#### PROBLEM TO WORK ON:
Your task is to repeat exactly the lines below between the line holding "ATOM 164 O O" and the line holding "ATOM 177 C CA", inclusive, and only those.
(INFORMATION GIVEN)
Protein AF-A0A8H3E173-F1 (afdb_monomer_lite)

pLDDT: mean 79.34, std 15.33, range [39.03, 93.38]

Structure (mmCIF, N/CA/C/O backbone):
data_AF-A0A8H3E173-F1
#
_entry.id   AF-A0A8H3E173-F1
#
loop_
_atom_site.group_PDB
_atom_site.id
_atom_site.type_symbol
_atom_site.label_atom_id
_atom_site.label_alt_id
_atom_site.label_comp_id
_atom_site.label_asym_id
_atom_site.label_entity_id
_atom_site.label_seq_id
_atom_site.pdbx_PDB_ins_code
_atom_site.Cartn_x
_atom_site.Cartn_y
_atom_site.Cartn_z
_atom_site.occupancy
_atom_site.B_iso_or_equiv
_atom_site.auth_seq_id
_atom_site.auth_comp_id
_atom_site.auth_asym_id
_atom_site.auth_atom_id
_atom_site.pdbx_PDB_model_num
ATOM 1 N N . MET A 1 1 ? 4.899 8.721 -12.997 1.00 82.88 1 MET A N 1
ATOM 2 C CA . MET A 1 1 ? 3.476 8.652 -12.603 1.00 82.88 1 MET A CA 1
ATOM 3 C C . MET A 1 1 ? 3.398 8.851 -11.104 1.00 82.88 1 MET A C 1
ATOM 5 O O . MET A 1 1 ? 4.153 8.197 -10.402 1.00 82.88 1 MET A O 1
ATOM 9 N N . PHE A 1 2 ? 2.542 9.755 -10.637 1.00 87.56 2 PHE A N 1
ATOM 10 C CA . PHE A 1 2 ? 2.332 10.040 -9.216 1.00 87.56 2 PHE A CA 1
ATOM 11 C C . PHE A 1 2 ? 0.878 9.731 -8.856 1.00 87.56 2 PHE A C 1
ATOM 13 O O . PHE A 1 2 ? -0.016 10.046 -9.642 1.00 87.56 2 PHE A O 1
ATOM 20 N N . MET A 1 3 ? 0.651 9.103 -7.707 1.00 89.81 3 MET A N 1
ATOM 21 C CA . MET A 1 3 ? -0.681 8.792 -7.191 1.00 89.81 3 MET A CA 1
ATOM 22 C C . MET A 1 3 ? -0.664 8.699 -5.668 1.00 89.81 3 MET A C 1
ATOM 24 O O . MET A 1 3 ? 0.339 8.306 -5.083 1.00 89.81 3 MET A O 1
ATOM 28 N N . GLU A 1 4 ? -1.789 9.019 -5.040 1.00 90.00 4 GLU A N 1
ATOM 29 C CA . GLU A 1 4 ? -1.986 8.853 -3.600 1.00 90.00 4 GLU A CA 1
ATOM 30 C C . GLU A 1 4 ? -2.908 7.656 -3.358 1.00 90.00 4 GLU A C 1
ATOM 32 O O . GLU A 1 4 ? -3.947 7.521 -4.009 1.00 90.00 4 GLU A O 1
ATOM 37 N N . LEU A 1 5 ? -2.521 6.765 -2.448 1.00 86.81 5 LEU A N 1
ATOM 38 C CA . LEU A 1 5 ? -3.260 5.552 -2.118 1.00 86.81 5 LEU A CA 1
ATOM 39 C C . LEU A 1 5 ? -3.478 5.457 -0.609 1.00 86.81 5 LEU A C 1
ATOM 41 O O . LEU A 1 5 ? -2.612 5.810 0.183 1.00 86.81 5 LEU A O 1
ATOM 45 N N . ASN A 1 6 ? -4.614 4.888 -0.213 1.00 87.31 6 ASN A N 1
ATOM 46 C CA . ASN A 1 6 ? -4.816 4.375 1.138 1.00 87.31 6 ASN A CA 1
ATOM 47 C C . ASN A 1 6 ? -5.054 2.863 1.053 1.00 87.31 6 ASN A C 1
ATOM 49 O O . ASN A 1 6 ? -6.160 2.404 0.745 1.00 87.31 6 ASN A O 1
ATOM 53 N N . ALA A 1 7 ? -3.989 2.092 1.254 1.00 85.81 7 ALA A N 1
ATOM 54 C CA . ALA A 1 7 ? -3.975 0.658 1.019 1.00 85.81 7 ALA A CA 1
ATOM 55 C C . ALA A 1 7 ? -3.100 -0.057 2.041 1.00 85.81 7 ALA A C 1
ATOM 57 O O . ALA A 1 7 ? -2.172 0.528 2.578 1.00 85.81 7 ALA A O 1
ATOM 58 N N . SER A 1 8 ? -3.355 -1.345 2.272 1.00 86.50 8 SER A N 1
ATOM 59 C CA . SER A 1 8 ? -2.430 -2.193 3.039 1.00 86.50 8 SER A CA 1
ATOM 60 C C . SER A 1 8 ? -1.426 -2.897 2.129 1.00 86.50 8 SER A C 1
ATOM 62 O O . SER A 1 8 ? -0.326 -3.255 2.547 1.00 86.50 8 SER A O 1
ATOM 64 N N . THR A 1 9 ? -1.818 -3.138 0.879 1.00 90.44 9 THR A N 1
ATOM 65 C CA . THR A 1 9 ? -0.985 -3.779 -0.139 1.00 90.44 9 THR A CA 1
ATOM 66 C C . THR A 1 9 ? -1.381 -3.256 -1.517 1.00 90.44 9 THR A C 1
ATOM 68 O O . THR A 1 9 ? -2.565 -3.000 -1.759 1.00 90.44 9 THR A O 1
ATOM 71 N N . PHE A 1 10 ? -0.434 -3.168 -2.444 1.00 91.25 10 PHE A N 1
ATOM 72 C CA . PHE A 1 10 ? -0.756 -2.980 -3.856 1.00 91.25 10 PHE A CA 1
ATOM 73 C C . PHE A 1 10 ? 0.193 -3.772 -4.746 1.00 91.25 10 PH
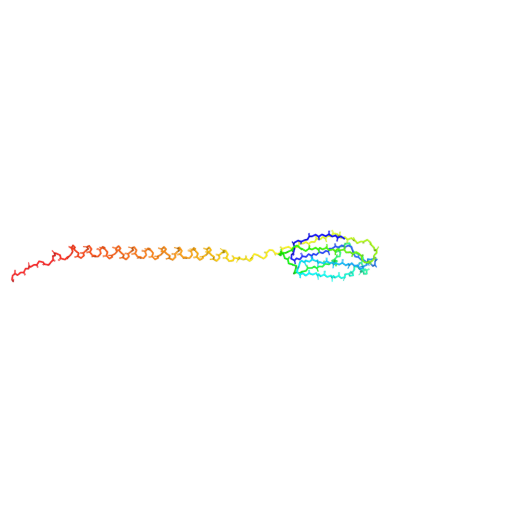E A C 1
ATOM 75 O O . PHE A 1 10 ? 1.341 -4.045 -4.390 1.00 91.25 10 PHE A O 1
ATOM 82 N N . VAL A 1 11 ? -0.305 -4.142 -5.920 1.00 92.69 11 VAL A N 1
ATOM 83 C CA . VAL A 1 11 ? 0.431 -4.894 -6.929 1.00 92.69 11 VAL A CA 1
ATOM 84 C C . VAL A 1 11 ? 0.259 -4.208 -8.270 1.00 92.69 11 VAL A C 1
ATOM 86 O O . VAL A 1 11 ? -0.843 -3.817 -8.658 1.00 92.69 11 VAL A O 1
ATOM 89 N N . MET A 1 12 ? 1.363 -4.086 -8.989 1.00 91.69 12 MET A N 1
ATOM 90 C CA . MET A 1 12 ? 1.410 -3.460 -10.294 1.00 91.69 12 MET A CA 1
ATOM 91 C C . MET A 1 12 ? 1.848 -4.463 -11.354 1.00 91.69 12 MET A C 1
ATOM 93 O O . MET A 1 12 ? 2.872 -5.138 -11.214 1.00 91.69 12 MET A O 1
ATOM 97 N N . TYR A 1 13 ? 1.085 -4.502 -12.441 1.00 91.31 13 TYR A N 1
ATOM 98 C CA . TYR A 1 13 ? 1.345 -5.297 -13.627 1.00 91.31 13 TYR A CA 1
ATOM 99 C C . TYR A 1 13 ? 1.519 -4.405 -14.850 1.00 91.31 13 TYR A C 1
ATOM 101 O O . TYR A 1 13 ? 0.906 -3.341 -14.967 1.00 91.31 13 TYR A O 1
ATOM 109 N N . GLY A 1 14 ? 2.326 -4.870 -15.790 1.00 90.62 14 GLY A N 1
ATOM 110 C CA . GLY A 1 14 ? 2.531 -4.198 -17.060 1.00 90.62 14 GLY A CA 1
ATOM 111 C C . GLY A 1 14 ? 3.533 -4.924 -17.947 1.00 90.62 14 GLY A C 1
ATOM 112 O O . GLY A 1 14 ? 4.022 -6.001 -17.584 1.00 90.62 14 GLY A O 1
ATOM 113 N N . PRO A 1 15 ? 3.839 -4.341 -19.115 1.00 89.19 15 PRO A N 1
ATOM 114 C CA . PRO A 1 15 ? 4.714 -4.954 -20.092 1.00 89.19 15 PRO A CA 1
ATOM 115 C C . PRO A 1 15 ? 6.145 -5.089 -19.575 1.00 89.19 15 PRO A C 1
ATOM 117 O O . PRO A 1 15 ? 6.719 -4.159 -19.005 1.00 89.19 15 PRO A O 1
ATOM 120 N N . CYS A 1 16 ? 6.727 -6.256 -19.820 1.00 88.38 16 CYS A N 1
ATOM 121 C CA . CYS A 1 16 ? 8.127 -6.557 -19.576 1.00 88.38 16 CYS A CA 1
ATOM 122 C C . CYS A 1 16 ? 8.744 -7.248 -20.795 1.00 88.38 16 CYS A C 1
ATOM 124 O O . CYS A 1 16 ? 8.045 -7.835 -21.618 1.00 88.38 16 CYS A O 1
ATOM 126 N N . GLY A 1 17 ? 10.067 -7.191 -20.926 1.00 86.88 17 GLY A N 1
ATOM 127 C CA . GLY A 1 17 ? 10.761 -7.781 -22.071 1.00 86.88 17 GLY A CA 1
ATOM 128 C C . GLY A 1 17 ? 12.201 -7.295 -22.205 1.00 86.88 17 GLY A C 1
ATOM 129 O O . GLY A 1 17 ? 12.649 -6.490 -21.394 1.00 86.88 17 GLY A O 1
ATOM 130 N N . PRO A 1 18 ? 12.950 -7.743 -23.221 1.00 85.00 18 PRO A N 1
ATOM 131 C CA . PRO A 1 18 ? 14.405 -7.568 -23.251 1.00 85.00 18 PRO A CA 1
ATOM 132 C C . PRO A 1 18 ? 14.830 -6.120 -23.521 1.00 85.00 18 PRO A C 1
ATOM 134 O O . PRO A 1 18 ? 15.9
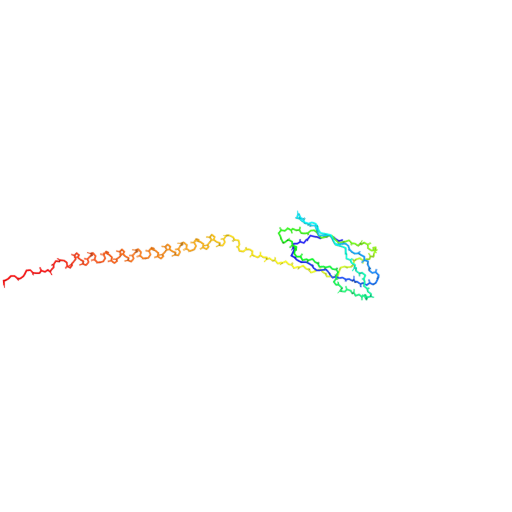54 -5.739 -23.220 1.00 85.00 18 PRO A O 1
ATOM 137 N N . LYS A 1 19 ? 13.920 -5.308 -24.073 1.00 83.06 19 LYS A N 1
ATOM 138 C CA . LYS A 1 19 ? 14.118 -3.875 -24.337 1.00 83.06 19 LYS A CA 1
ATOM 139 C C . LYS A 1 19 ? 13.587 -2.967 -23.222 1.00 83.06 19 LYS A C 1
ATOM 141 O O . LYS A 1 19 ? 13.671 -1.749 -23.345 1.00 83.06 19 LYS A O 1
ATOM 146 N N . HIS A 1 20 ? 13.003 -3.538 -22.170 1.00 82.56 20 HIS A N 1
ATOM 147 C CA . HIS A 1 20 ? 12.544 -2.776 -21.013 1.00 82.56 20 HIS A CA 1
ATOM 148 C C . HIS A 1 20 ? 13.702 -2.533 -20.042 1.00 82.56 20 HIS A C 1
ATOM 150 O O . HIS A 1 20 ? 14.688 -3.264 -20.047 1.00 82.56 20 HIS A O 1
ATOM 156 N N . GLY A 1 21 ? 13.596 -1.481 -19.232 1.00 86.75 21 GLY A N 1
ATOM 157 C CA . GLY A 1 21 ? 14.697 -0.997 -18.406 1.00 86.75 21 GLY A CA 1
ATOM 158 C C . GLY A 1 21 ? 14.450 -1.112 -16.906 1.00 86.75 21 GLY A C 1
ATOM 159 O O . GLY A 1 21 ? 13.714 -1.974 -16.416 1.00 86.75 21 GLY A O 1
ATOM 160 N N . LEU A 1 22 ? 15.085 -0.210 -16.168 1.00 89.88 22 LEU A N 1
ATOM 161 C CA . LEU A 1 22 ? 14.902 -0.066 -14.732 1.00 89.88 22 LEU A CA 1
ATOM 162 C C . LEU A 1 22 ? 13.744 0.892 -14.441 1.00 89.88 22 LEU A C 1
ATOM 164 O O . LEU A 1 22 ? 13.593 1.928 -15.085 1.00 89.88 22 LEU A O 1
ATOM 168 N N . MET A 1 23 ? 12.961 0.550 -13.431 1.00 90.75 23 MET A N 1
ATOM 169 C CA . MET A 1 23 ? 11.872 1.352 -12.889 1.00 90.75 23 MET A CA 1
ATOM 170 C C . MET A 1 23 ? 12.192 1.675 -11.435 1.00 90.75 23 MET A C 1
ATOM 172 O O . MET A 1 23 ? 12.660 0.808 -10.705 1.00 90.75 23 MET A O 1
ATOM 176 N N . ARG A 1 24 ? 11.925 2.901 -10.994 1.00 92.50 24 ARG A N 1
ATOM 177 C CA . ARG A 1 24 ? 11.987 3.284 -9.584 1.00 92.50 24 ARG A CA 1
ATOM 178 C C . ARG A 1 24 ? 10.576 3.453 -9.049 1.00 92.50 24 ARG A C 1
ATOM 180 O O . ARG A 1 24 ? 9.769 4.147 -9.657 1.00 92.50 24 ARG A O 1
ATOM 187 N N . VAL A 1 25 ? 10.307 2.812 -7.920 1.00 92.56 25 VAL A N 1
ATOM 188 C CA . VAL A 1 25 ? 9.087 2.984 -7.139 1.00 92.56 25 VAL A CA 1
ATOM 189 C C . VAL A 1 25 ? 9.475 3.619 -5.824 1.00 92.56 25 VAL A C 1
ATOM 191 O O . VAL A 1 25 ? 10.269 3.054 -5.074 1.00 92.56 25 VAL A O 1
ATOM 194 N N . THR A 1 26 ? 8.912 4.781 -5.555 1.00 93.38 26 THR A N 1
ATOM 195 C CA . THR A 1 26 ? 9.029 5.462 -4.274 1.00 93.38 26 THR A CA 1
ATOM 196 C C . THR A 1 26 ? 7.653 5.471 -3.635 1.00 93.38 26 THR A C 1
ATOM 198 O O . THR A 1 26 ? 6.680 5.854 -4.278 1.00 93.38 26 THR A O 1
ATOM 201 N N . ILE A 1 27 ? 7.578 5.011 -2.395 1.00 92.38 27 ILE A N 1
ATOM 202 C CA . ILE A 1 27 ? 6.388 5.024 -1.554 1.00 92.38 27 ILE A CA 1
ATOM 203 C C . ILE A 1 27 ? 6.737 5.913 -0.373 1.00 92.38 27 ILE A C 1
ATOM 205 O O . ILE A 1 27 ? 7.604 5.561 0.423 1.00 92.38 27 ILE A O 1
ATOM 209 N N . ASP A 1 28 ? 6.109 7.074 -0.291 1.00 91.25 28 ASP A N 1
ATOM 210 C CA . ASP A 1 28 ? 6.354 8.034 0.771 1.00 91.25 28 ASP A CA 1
(End INFORMATION GIVEN)
#### WRITTEN REPLY:
ATOM 164 O O . LEU A 1 22 ? 13.593 1.928 -15.085 1.00 89.88 22 LEU A O 1
ATOM 168 N N . MET A 1 23 ? 12.961 0.550 -13.431 1.00 90.75 23 MET A N 1
ATOM 169 C CA . MET A 1 23 ? 11.872 1.352 -12.889 1.00 90.75 23 MET A CA 1
ATOM 170 C C . MET A 1 23 ? 12.192 1.675 -11.435 1.00 90.75 23 MET A C 1
ATOM 172 O O . MET A 1 23 ? 12.660 0.808 -10.705 1.00 90.75 23 MET A O 1
ATOM 176 N N . ARG A 1 24 ? 11.925 2.901 -10.994 1.00 92.50 24 ARG A N 1
ATOM 177 C CA . ARG A 1 24 ? 11.987 3.284 -9.584 1.00 92.50 24 ARG A CA 1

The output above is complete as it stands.